Elizabeth Warren rolls out "transition" version of "Medicare for All"

New reports suggest ways to pay for "Medicare for All"

Elizabeth Warren on Friday pledged to "fight to pass legislation that would complete the transition to full Medicare for All" by her third year in office. 

"Every serious proposal for 'Medicare for All' contemplates a significant transition period," Warren wrote in a first-term transition plan, followed by a series of measures she said she would take in her first 100 days of office to pave the path toward eventual health care for all Americans.

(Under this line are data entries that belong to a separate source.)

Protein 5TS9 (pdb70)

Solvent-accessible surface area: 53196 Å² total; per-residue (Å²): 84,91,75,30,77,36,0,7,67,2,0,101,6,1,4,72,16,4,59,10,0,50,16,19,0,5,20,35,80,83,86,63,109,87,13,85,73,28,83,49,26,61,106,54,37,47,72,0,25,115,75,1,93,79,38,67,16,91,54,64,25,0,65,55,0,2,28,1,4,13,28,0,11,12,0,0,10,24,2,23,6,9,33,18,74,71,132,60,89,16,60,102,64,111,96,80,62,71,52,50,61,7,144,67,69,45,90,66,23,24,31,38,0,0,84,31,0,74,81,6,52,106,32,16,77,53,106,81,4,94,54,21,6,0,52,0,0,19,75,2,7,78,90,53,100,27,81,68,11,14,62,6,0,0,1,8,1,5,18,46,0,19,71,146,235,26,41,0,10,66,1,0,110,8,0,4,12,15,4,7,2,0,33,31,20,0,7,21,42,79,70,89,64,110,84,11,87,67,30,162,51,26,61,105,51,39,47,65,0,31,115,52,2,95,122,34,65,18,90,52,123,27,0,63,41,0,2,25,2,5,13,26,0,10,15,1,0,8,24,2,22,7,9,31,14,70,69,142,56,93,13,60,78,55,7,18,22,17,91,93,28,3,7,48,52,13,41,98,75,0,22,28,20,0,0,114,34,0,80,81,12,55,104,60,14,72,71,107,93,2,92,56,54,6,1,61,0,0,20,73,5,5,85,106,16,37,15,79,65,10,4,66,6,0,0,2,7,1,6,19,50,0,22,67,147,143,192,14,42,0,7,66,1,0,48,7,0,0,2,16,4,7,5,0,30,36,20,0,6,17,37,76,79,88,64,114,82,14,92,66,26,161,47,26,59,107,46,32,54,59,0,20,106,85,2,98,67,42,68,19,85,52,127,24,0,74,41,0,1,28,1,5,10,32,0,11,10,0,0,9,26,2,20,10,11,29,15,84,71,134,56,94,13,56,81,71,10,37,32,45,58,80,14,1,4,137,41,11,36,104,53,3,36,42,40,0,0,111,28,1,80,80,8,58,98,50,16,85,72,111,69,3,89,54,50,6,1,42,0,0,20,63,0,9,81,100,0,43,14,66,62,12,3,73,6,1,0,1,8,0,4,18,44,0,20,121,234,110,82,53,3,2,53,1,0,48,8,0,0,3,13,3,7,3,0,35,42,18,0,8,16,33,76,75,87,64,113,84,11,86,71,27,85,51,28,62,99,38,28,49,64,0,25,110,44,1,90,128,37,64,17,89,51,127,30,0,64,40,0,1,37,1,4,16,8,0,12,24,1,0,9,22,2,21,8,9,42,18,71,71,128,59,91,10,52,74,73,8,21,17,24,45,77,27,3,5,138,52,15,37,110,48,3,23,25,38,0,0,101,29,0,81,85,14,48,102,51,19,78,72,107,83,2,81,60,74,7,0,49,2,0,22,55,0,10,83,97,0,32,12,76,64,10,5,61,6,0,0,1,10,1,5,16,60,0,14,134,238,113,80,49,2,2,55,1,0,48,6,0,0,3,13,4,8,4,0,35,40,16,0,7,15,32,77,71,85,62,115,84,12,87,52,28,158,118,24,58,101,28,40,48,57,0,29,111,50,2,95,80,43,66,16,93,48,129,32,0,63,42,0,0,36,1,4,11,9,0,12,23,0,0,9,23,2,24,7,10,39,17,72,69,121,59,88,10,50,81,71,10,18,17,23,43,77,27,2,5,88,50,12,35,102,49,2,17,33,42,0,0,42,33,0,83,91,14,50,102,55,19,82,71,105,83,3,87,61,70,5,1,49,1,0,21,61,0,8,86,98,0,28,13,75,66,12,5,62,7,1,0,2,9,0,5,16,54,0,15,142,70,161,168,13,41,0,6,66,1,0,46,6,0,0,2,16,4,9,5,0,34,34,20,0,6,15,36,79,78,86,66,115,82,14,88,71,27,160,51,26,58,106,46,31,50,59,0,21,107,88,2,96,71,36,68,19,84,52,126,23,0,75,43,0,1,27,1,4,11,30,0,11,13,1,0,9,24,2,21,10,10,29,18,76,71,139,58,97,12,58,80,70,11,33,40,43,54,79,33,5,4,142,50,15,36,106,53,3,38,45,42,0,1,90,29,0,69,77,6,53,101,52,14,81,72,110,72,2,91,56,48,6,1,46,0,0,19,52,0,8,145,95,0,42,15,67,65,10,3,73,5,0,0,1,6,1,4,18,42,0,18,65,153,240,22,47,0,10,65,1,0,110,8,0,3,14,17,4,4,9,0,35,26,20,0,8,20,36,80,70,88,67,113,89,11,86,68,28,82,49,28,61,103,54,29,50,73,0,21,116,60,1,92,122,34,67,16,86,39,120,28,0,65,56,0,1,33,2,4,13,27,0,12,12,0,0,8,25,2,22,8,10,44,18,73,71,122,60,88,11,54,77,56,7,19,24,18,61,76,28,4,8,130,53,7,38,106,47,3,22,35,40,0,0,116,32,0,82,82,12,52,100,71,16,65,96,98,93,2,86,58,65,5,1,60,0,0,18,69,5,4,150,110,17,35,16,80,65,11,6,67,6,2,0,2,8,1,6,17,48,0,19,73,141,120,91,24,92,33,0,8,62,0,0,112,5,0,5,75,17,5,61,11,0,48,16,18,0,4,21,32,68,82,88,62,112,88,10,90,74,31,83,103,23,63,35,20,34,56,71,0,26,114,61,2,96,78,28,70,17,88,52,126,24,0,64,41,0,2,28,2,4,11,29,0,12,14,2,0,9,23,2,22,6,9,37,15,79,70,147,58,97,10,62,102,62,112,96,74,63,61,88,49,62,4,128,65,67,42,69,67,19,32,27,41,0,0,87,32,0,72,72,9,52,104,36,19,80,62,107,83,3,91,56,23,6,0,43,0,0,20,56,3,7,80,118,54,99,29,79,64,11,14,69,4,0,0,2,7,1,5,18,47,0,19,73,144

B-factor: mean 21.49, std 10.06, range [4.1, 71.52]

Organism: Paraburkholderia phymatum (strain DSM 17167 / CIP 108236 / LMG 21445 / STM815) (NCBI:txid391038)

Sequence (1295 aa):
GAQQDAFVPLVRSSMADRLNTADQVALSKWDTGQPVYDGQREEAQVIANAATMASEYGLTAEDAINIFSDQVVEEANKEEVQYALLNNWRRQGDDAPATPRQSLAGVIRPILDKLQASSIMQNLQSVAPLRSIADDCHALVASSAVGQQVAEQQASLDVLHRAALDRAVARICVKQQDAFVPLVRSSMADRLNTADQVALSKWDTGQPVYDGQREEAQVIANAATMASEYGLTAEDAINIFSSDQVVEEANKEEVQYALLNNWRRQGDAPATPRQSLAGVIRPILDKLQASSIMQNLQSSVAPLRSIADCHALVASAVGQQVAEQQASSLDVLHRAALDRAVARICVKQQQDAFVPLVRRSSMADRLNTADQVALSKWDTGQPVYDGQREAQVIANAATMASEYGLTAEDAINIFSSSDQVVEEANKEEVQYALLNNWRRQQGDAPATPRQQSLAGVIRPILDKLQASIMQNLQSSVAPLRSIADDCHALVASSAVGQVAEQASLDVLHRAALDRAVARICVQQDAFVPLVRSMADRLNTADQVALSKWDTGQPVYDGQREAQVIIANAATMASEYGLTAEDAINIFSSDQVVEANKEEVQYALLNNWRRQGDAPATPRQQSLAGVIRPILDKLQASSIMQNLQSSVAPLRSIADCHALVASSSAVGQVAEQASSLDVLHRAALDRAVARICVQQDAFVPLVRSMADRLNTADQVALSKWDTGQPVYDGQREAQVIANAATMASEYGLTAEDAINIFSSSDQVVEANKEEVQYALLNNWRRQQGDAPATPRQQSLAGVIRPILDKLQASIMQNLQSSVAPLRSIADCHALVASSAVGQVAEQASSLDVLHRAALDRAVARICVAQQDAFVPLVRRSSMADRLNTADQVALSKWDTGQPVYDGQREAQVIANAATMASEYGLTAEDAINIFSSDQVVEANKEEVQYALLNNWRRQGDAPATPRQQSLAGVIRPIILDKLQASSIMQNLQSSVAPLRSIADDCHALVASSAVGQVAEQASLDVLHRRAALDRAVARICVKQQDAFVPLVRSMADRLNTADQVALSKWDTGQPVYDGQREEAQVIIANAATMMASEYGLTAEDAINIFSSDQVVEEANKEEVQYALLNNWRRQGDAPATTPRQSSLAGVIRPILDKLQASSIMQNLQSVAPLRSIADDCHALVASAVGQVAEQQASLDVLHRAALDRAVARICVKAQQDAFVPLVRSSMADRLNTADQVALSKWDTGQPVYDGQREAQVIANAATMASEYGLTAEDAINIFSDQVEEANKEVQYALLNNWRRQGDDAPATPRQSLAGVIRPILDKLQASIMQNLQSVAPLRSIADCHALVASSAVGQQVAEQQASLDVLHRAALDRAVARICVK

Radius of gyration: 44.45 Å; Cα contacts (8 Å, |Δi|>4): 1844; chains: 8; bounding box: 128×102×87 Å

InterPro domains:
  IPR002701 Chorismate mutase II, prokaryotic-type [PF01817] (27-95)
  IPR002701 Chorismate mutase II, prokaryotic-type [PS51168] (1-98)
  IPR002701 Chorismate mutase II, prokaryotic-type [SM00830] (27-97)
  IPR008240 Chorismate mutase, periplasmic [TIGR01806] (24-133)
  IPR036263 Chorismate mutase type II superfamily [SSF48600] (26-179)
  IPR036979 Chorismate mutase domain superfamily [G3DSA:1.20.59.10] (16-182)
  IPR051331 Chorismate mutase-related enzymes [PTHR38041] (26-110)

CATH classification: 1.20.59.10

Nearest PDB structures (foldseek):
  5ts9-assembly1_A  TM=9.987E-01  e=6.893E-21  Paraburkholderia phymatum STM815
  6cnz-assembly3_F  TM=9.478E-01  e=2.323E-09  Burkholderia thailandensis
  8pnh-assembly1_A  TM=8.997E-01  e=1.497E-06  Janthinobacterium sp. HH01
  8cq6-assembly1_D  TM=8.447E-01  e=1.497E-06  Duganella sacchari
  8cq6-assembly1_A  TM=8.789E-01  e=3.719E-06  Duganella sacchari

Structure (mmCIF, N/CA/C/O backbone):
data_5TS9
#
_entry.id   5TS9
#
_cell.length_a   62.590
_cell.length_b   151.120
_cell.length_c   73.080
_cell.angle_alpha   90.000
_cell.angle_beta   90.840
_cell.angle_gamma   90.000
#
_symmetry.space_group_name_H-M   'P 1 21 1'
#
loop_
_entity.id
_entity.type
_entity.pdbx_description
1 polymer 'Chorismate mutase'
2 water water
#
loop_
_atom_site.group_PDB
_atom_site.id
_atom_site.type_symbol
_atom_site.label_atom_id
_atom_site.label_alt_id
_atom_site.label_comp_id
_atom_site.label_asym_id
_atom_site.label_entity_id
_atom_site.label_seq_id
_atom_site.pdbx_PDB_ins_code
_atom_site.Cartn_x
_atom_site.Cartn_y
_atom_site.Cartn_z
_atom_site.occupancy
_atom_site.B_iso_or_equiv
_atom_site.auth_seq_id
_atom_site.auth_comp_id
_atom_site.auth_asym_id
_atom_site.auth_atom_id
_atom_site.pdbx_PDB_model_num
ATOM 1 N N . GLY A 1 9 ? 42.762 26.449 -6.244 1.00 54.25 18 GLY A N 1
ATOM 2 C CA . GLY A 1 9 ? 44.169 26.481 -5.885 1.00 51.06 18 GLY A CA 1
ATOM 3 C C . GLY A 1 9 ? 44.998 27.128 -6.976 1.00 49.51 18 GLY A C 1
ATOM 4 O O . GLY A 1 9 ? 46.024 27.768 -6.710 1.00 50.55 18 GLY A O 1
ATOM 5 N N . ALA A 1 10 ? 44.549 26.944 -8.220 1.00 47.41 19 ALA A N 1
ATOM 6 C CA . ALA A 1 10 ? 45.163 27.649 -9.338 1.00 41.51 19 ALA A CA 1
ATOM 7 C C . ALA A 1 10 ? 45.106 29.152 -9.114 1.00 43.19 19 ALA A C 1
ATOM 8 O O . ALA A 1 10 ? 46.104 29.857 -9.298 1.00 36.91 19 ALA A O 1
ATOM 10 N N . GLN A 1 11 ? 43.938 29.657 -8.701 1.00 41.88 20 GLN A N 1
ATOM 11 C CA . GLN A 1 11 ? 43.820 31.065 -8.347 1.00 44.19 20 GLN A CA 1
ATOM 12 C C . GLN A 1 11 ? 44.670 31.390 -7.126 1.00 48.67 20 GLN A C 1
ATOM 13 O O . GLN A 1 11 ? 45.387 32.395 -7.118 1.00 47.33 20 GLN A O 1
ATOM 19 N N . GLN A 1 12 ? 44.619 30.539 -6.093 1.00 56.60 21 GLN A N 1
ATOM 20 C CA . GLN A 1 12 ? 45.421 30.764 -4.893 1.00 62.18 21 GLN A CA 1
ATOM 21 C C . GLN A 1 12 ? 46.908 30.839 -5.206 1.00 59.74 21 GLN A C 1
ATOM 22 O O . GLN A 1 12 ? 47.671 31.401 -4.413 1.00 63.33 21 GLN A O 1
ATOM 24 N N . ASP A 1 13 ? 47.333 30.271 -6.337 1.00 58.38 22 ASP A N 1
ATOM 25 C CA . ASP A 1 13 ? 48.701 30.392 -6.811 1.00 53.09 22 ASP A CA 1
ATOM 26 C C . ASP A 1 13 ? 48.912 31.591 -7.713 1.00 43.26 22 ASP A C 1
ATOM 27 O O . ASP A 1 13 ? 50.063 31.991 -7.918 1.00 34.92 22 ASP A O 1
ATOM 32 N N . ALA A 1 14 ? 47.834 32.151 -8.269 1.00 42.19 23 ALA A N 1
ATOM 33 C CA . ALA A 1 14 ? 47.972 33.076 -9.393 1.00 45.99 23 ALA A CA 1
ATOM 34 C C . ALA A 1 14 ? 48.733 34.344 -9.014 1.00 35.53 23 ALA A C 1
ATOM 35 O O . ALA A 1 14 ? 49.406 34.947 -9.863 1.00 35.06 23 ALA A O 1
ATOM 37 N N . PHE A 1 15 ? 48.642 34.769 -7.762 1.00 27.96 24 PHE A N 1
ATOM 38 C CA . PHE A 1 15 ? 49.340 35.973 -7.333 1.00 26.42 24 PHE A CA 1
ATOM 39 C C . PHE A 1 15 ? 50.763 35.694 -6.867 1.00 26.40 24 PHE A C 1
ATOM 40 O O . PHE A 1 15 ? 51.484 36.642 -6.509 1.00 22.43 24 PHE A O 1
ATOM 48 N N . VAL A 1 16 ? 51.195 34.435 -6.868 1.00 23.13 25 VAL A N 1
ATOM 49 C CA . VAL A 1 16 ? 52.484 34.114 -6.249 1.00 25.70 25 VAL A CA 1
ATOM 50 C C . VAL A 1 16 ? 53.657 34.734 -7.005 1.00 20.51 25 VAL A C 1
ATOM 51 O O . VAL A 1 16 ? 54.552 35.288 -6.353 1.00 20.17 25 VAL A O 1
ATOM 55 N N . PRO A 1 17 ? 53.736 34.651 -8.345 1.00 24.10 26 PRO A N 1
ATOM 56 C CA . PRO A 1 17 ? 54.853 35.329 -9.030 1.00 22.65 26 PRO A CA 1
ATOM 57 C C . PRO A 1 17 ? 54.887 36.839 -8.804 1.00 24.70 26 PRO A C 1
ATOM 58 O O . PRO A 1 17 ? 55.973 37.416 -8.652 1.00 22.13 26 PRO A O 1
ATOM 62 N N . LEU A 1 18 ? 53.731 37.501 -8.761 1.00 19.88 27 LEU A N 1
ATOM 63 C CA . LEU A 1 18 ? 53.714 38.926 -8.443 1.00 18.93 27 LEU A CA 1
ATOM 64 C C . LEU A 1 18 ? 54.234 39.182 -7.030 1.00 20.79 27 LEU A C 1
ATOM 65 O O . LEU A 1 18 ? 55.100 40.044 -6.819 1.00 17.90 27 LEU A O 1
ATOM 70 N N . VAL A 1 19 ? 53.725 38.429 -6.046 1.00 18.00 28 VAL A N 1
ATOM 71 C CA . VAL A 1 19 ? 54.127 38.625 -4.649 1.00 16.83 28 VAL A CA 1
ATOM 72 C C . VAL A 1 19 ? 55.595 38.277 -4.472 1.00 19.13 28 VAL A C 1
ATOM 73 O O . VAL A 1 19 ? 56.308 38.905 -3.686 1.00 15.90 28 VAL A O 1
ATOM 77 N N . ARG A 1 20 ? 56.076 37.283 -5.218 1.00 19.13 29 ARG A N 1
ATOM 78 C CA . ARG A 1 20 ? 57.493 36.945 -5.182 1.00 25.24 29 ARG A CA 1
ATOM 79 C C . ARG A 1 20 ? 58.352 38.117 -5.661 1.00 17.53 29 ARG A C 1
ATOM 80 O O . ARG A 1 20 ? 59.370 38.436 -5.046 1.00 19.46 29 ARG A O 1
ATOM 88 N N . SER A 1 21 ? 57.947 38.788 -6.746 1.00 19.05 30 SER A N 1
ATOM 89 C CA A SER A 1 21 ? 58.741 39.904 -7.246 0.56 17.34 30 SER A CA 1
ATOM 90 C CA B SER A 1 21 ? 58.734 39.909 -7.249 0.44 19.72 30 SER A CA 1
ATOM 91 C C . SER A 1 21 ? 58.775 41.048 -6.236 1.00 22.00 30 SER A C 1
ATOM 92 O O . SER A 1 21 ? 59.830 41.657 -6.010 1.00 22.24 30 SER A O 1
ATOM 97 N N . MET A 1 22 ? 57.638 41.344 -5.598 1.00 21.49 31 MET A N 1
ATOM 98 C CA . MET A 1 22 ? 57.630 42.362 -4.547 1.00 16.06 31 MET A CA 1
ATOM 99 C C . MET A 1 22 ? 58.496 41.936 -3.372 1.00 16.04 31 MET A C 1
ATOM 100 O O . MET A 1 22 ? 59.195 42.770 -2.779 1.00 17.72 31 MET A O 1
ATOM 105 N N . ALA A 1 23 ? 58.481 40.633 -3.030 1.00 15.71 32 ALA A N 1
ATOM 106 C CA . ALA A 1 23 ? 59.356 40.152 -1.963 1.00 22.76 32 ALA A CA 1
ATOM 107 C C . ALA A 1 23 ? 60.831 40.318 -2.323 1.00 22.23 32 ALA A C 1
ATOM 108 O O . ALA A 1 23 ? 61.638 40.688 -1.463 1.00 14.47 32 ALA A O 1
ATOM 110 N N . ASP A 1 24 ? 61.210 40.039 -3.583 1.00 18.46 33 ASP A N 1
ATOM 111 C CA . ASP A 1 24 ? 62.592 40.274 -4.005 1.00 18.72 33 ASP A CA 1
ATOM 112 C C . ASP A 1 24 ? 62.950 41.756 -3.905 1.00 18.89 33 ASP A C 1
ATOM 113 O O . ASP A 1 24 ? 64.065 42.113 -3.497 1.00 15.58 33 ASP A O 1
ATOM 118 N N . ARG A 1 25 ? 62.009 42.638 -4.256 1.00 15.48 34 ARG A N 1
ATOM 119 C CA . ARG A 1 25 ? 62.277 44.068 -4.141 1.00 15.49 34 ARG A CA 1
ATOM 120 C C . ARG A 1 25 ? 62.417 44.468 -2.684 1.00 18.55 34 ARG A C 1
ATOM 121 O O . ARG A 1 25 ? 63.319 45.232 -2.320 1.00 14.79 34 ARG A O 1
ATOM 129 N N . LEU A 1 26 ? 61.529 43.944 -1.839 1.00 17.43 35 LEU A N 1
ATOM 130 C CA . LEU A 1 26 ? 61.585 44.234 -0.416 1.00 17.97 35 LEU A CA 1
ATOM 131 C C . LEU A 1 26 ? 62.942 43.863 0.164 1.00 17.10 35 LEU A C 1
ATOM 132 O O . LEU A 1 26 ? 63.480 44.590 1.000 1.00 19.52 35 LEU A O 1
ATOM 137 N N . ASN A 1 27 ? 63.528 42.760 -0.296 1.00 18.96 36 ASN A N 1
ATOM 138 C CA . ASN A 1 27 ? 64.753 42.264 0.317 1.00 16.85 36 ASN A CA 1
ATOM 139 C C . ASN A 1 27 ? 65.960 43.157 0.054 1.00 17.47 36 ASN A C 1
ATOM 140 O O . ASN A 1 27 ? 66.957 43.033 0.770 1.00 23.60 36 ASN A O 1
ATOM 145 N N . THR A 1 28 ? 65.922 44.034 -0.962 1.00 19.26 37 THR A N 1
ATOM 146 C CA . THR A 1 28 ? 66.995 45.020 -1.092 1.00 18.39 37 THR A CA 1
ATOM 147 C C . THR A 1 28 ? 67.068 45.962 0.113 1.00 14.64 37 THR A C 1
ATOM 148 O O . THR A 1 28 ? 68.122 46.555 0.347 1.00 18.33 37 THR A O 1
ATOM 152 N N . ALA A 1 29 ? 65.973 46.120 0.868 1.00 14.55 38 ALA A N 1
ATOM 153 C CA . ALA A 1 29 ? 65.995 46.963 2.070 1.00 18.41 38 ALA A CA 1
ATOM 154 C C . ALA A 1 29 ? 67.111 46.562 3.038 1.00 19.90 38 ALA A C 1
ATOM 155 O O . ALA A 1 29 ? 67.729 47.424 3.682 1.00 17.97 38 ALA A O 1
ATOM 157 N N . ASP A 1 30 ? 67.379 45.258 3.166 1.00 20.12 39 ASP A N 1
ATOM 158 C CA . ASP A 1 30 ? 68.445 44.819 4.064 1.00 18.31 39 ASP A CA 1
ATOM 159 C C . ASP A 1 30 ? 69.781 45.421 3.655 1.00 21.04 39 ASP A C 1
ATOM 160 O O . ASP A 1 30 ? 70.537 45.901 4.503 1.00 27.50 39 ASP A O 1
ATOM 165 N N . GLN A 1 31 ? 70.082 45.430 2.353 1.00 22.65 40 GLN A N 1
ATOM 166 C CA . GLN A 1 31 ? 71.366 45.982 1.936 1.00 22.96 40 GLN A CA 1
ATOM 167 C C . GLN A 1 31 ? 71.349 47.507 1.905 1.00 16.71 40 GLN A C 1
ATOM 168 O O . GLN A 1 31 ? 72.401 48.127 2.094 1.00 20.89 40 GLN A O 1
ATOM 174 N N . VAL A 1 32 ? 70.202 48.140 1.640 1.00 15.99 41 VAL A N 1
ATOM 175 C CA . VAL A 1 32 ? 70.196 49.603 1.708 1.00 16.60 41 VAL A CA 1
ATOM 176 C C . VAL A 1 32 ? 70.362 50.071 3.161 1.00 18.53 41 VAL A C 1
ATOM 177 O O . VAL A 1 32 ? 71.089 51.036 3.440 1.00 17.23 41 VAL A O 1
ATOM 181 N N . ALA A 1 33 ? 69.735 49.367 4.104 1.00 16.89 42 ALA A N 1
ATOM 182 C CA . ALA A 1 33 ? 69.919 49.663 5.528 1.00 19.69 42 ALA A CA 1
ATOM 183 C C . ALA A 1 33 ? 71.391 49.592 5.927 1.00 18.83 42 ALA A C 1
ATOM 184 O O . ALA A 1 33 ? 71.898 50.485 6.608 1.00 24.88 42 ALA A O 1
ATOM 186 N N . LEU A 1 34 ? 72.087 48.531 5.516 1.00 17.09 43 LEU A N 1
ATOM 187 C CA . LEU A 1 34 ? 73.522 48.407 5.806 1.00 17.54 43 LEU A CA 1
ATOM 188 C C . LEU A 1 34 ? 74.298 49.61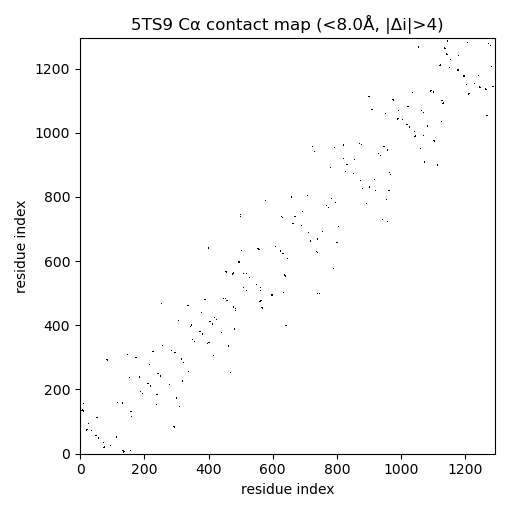4 5.304 1.00 27.33 43 LEU A C 1
ATOM 189 O O . LEU A 1 34 ? 75.155 50.165 6.013 1.00 24.48 43 LEU A O 1
ATOM 194 N N . SER A 1 35 ? 74.035 50.017 4.060 1.00 24.81 44 SER A N 1
ATOM 195 C CA . SER A 1 35 ? 74.748 51.149 3.492 1.00 22.58 44 SER A CA 1
ATOM 196 C C . SER A 1 35 ? 74.472 52.419 4.279 1.00 21.44 44 SER A C 1
ATOM 197 O O . SER A 1 35 ? 75.378 53.225 4.519 1.00 21.04 44 SER A O 1
ATOM 200 N N . LYS A 1 36 ? 73.218 52.629 4.673 1.00 24.60 45 LYS A N 1
ATOM 201 C CA . LYS A 1 36 ? 72.878 53.826 5.429 1.00 18.17 45 LYS A CA 1
ATOM 202 C C . LYS A 1 36 ? 73.418 53.754 6.853 1.00 20.27 45 LYS A C 1
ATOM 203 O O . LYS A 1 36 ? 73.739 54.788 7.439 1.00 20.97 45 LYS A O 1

The Massachusetts senator's plan says that the first bill Warren would pass is a "comprehensive set of anti-corruption reforms which include ending lobbying as we know it and knocking back the influence of Big Pharma and insurance companies." 

It would be followed by a lighter version of Medicare for All, which would continue to allow Americans to stay on private health insurance for the time being. Warren refers to that bill as "fast-track budget reconciliation legislation," which she wrote would expand public health care to cover all children and for families at less than twice the federal poverty level. The use of reconciliation means that it would need only a simple majority of senators to pass, rather than the usual supermajority of 60.

Warren says she'll improve Medicare for everyone over 50 years of age and afford every American "the choice to enter an improved Medicare program."

The transition plan is likely to be regarded as something of a middle ground between plans proposed by Bernie Sanders and Pete Buttigieg. Sanders wrote the Medicare for All bill, and Warren is fond of saying on the trail that she is "with Bernie on Medicare for All." 

The South Bend mayor has adopted a centrist version he calls "Medicare for All Who Want It." While Warren says that Sanders' bill already includes the potential for a small private market to cover the special needs of some unions, she, too, has opened the door allowing some private market coverage. She says she would "allow private employer coverage that reflects the outcome of a collective bargaining agreement to be grandfathered into the new system."

But Buttigieg communications adviser Lis Smith fired back at comparisons between his plan and Warren's in a statement. 

"Despite adopting Pete's language of 'choice,' her plan is still a 'my way or the highway' approach that would eradicate choice for millions of Americans," Smith said. 

Former Vice President Joe Biden's deputy campaign manager, Kate Bedingfield, argued that Warren's progressive plans could lose Democrats the general election. "We're not going to beat Donald Trump next year with double talk on health care, and we're not going to beat him with a plan that hikes taxes on the middle-class, kicks Americans off their private insurance, and kills millions of jobs," Bedingfield said in a statement.

Still, Warren's plan remains closest in essence to the plan favored by the party's most progressive members and introduced by Sanders. The Vermont senator, for his part, didn't name Warren, but took a thinly veiled swing at her with a tweet quoting a nurses association leader's assertion that any watering down of his plan is a mistake. 

"We know that there are ample opportunities for politicians to compromise on Medicare for All, and we know, having worked with Senator Sanders before, that he won't compromise when people's health is at stake," the tweet said, quoting National Nurses United Co-President Debora Burger, along with a video of her and other NNU executives talking about Sanders' plan.